Dataset excerpts
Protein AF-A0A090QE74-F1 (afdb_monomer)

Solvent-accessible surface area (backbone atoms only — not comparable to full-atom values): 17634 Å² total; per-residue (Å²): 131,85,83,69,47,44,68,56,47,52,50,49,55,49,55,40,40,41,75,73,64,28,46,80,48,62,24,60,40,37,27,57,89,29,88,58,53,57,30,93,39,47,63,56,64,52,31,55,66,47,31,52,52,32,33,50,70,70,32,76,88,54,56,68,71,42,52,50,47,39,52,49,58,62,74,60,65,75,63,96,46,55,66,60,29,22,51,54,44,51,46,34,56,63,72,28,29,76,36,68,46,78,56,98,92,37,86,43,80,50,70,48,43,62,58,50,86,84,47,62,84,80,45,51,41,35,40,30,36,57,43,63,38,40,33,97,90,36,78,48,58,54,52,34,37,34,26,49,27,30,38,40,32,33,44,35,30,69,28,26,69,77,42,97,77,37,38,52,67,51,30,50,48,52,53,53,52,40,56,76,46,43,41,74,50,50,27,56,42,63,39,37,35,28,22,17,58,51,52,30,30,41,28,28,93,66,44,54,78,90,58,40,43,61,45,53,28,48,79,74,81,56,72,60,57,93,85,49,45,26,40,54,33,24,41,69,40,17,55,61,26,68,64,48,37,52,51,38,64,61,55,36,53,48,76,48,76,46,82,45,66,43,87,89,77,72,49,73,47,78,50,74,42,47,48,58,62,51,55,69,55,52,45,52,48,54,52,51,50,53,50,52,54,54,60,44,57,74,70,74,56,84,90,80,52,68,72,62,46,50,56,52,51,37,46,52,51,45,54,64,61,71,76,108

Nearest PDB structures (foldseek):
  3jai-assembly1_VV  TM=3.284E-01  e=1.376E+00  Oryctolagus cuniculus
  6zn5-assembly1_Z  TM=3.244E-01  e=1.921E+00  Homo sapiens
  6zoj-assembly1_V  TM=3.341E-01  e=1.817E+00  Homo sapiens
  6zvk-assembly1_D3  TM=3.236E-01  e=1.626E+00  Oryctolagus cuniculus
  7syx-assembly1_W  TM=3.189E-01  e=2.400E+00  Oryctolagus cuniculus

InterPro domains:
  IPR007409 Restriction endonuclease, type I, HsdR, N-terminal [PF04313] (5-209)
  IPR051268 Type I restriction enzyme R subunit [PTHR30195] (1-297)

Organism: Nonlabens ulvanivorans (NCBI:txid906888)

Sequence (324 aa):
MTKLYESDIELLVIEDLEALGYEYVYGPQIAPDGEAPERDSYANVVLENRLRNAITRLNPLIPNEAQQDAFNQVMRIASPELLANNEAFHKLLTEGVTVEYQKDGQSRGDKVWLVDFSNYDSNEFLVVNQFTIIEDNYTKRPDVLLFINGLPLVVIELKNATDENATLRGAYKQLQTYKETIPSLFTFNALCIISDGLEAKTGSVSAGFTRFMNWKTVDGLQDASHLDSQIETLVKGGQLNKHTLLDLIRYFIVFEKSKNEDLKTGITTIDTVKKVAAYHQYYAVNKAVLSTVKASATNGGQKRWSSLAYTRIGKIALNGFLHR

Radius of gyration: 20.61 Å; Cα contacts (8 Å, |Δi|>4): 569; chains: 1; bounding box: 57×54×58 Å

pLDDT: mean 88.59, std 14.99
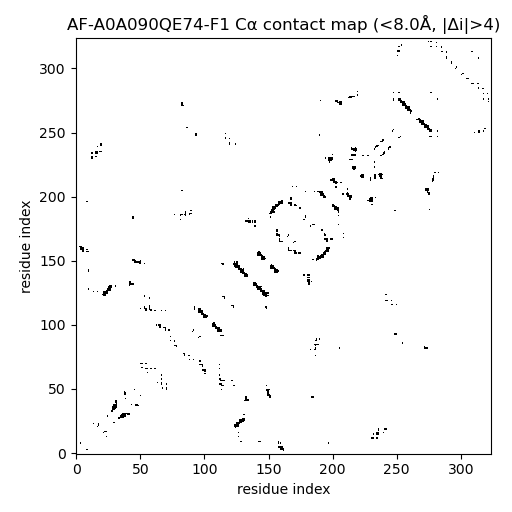, range [37.28, 98.94]

Foldseek 3Di:
DPFDALVNLLVVLVVLQVVLVAAEDEQQCCPCPHVNHQDVHLQDQFSLVLQLVLLCLQCVPDDSVQSVVLSVLLVPQDDPDLVVLQVSNLCCAQVFRWGWDDDPNDIDIDGGHSADLPDLVSKHKHKYAQNWHADPNDIDGFGIFIDISRFGAETEHEFALPDPPRDLVVSVVSLVVCCVGSSVNSSRYNWYWYYHQQFIFIWHSQDDPVQTAFFFALPLPDGDDNPDRSSSRCRNRTCVNSNNVSLQSNQFKDKDWDWDADPVPRDIDIDIDIGTDHNNLSSVLVVVLVVVVVVCVVVPDDDDPNPVSSRVSRNVSNVVVVVD

Mean predicted aligned error: 6.72 Å

Structure (mmCIF, N/CA/C/O backbone):
data_AF-A0A090QE74-F1
#
_entry.id   AF-A0A090QE74-F1
#
loop_
_atom_site.group_PDB
_atom_site.id
_atom_site.type_symbol
_atom_site.label_atom_id
_atom_site.label_alt_id
_atom_site.label_comp_id
_atom_site.label_asym_id
_atom_site.label_entity_id
_atom_site.label_seq_id
_atom_site.pdbx_PDB_ins_code
_atom_site.Cartn_x
_atom_site.Cartn_y
_atom_site.Cartn_z
_atom_site.occupancy
_atom_site.B_iso_or_equiv
_atom_site.auth_seq_id
_atom_site.auth_comp_id
_atom_site.auth_asym_id
_atom_site.auth_atom_id
_atom_site.pdbx_PDB_model_num
ATOM 1 N N . MET A 1 1 ? 13.519 -12.102 -32.908 1.00 43.91 1 MET A N 1
ATOM 2 C CA . MET A 1 1 ? 13.168 -11.980 -31.481 1.00 43.91 1 MET A CA 1
ATOM 3 C C . MET A 1 1 ? 12.401 -10.687 -31.326 1.00 43.91 1 MET A C 1
ATOM 5 O O . MET A 1 1 ? 12.936 -9.644 -31.684 1.00 43.91 1 MET A O 1
ATOM 9 N N . THR A 1 2 ? 11.133 -10.769 -30.937 1.00 49.09 2 THR A N 1
ATOM 10 C CA . THR A 1 2 ? 10.293 -9.603 -30.637 1.00 49.09 2 THR A CA 1
ATOM 11 C C . THR A 1 2 ? 10.938 -8.861 -29.466 1.00 49.09 2 THR A C 1
ATOM 13 O O . THR A 1 2 ? 11.323 -9.505 -28.492 1.00 49.09 2 THR A O 1
ATOM 16 N N . LYS A 1 3 ? 11.164 -7.548 -29.585 1.00 58.88 3 LYS A N 1
ATOM 17 C CA . LYS A 1 3 ? 11.683 -6.754 -28.463 1.00 58.88 3 LYS A CA 1
ATOM 18 C C . LYS A 1 3 ? 10.591 -6.695 -27.398 1.00 58.88 3 LYS A C 1
ATOM 20 O O . LYS A 1 3 ? 9.488 -6.281 -27.729 1.00 58.88 3 LYS A O 1
ATOM 25 N N . LEU A 1 4 ? 10.905 -7.131 -26.182 1.00 67.69 4 LEU A N 1
ATOM 26 C CA . LEU A 1 4 ? 10.050 -6.940 -25.015 1.00 67.69 4 LEU A CA 1
ATOM 27 C C . LEU A 1 4 ? 10.184 -5.474 -24.574 1.00 67.69 4 LEU A C 1
ATOM 29 O O . LEU A 1 4 ? 11.304 -4.982 -24.413 1.00 67.69 4 LEU A O 1
ATOM 33 N N . TYR A 1 5 ? 9.071 -4.766 -24.438 1.00 80.56 5 TYR A N 1
ATOM 34 C CA . TYR A 1 5 ? 9.007 -3.391 -23.951 1.00 80.56 5 TYR A CA 1
ATOM 35 C C . TYR A 1 5 ? 8.535 -3.342 -22.494 1.00 80.56 5 TYR A C 1
ATOM 37 O O . TYR A 1 5 ? 7.948 -4.287 -21.978 1.00 80.56 5 TYR A O 1
ATOM 45 N N . GLU A 1 6 ? 8.773 -2.213 -21.822 1.00 81.00 6 GLU A N 1
ATOM 46 C CA . GLU A 1 6 ? 8.289 -1.972 -20.451 1.00 81.00 6 GLU A CA 1
ATOM 47 C C . GLU A 1 6 ? 6.760 -2.105 -20.359 1.00 81.00 6 GLU A C 1
ATOM 49 O O . GLU A 1 6 ? 6.252 -2.703 -19.417 1.00 81.00 6 GLU A O 1
ATOM 54 N N . SER A 1 7 ? 6.042 -1.664 -21.397 1.00 86.00 7 SER A N 1
ATOM 55 C CA . SER A 1 7 ? 4.592 -1.837 -21.531 1.00 86.00 7 SER A CA 1
ATOM 56 C C . SER A 1 7 ? 4.151 -3.300 -21.597 1.00 86.00 7 SER A C 1
ATOM 58 O O . SER A 1 7 ? 3.057 -3.618 -21.148 1.00 86.00 7 SER A O 1
ATOM 60 N N . ASP A 1 8 ? 4.984 -4.192 -22.142 1.00 88.44 8 ASP A N 1
ATOM 61 C CA . ASP A 1 8 ? 4.659 -5.621 -22.208 1.00 88.44 8 ASP A CA 1
ATOM 62 C C . ASP A 1 8 ? 4.772 -6.257 -20.814 1.00 88.44 8 ASP A C 1
ATOM 64 O O . ASP A 1 8 ? 3.968 -7.110 -20.451 1.00 88.44 8 ASP A O 1
ATOM 68 N N . ILE A 1 9 ? 5.746 -5.808 -20.010 1.00 88.06 9 ILE A N 1
ATOM 69 C CA . ILE A 1 9 ? 5.898 -6.229 -18.609 1.00 88.06 9 ILE A CA 1
ATOM 70 C C . ILE A 1 9 ? 4.758 -5.654 -17.760 1.00 88.06 9 ILE A C 1
ATOM 72 O O . ILE A 1 9 ? 4.208 -6.365 -16.925 1.00 88.06 9 ILE A O 1
ATOM 76 N N . GLU A 1 10 ? 4.386 -4.388 -17.975 1.00 92.31 10 GLU A N 1
ATOM 77 C CA . GLU A 1 10 ? 3.248 -3.752 -17.295 1.00 92.31 10 GLU A CA 1
ATOM 78 C C . GLU A 1 10 ? 1.954 -4.533 -17.552 1.00 92.31 10 GLU A C 1
ATOM 80 O O . GLU A 1 10 ? 1.260 -4.892 -16.601 1.00 92.31 10 GLU A O 1
ATOM 85 N N . LEU A 1 11 ? 1.677 -4.871 -18.817 1.00 93.31 11 LEU A N 1
ATOM 86 C CA . LEU A 1 11 ? 0.508 -5.663 -19.194 1.00 93.31 11 LEU A CA 1
ATOM 87 C C . LEU A 1 11 ? 0.536 -7.060 -18.563 1.00 93.31 11 LEU A C 1
ATOM 89 O O . LEU A 1 11 ? -0.464 -7.471 -17.985 1.00 93.31 11 LEU A O 1
ATOM 93 N N . LEU A 1 12 ? 1.681 -7.749 -18.593 1.00 92.38 12 LEU A N 1
ATOM 94 C CA . LEU A 1 12 ? 1.840 -9.058 -17.949 1.00 92.38 12 LEU A CA 1
ATOM 95 C C . LEU A 1 12 ? 1.515 -8.999 -16.447 1.00 92.38 12 LEU A C 1
ATOM 97 O O . LEU A 1 12 ? 0.797 -9.851 -15.930 1.00 92.38 12 LEU A O 1
ATOM 101 N N . VAL A 1 13 ? 2.017 -7.981 -15.739 1.00 94.50 13 VAL A N 1
ATOM 102 C CA . VAL A 1 13 ? 1.743 -7.794 -14.305 1.00 94.50 13 VAL A CA 1
ATOM 103 C C . VAL A 1 13 ? 0.254 -7.561 -14.050 1.00 94.50 13 VAL A C 1
ATOM 105 O O . VAL A 1 13 ? -0.284 -8.105 -13.085 1.00 94.50 13 VAL A O 1
ATOM 108 N N . ILE A 1 14 ? -0.412 -6.769 -14.893 1.00 96.56 14 ILE A N 1
ATOM 109 C CA . ILE A 1 14 ? -1.855 -6.517 -14.794 1.00 96.56 14 ILE A CA 1
ATOM 110 C C . ILE A 1 14 ? -2.639 -7.814 -15.013 1.00 96.56 14 ILE A C 1
ATOM 112 O O . ILE A 1 14 ? -3.452 -8.160 -14.160 1.00 96.56 14 ILE A O 1
ATOM 116 N N . GLU A 1 15 ? -2.354 -8.560 -16.083 1.00 96.06 15 GLU A N 1
ATOM 117 C CA . GLU A 1 15 ? -3.032 -9.825 -16.405 1.00 96.06 15 GLU A CA 1
ATOM 118 C C . GLU A 1 15 ? -2.889 -10.852 -15.268 1.00 96.06 15 GLU A C 1
ATOM 120 O O . GLU A 1 15 ? -3.855 -11.514 -14.876 1.00 96.06 15 GLU A O 1
ATOM 125 N N . ASP A 1 16 ? -1.698 -10.947 -14.674 1.00 95.06 16 ASP A N 1
ATOM 126 C CA . ASP A 1 16 ? -1.439 -11.834 -13.541 1.00 95.06 16 ASP A CA 1
ATOM 127 C C . ASP A 1 16 ? -2.206 -11.417 -12.275 1.00 95.06 16 ASP A C 1
ATOM 129 O O . ASP A 1 16 ? -2.667 -12.269 -11.509 1.00 95.06 16 ASP A O 1
ATOM 133 N N . LEU A 1 17 ? -2.367 -10.112 -12.040 1.00 97.00 17 LEU A N 1
ATOM 134 C CA . LEU A 1 17 ? -3.170 -9.583 -10.934 1.00 97.00 17 LEU A CA 1
ATOM 135 C C . LEU A 1 17 ? -4.670 -9.791 -11.174 1.00 97.00 17 LEU A C 1
ATOM 137 O O . LEU A 1 17 ? -5.390 -10.174 -10.247 1.00 97.00 17 LEU A O 1
ATOM 141 N N . GLU A 1 18 ? -5.149 -9.606 -12.403 1.00 97.12 18 GLU A N 1
ATOM 142 C CA . GLU A 1 18 ? -6.530 -9.917 -12.786 1.00 97.12 18 GLU A CA 1
ATOM 143 C C . GLU A 1 18 ? -6.840 -11.405 -12.585 1.00 97.12 18 GLU A C 1
ATOM 145 O O . GLU A 1 18 ? -7.893 -11.751 -12.045 1.00 97.12 18 GLU A O 1
ATOM 150 N N . ALA A 1 19 ? -5.893 -12.298 -12.896 1.00 95.69 19 ALA A N 1
ATOM 151 C CA . ALA A 1 19 ? -6.022 -13.731 -12.622 1.00 95.69 19 ALA A CA 1
ATOM 152 C C . ALA A 1 19 ? -6.138 -14.055 -11.116 1.00 95.69 19 ALA A C 1
ATOM 154 O O . ALA A 1 19 ? -6.744 -15.061 -10.741 1.00 95.69 19 ALA A O 1
ATOM 155 N N . LEU A 1 20 ? -5.619 -13.188 -10.238 1.00 94.19 20 LEU A N 1
ATOM 156 C CA . LEU A 1 20 ? -5.820 -13.250 -8.782 1.00 94.19 20 LEU A CA 1
ATOM 157 C C . LEU A 1 20 ? -7.115 -12.563 -8.308 1.00 94.19 20 LEU A C 1
ATOM 159 O O . LEU A 1 20 ? -7.418 -12.537 -7.108 1.00 94.19 20 LEU A O 1
ATOM 163 N N . GLY A 1 21 ? -7.895 -12.016 -9.238 1.00 95.81 21 GLY A N 1
ATOM 164 C CA . GLY A 1 21 ? -9.163 -11.338 -9.002 1.00 95.81 21 GLY A CA 1
ATOM 165 C C . GLY A 1 21 ? -9.017 -9.885 -8.559 1.00 95.81 21 GLY A C 1
ATOM 166 O O . GLY A 1 21 ? -9.870 -9.414 -7.804 1.00 95.81 21 GLY A O 1
ATOM 167 N N . TYR A 1 22 ? -7.931 -9.207 -8.930 1.00 98.06 22 TYR A N 1
ATOM 168 C CA . TYR A 1 22 ? -7.874 -7.747 -8.872 1.00 98.06 22 TYR A CA 1
ATOM 169 C C . TYR A 1 22 ? -8.713 -7.185 -10.023 1.00 98.06 22 TYR A C 1
ATOM 171 O O . TYR A 1 22 ? -8.674 -7.707 -11.131 1.00 98.06 22 TYR A O 1
ATOM 179 N N . GLU A 1 23 ? -9.477 -6.130 -9.767 1.00 98.31 23 GLU A N 1
ATOM 180 C CA . GLU A 1 23 ? -10.112 -5.347 -10.827 1.00 98.31 23 GLU A CA 1
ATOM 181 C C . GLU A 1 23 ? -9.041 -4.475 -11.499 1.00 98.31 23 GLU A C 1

### WHAT TO WORK ON
Bring together all lines of the entries above in which the string "sapiens" occurs.

### OUTPUT BELOW
  6zn5-assembly1_Z  TM=3.244E-01  e=1.921E+00  Homo sapiens
  6zoj-assembly1_V  TM=3.341E-01  e=1.817E+00  Homo sapiens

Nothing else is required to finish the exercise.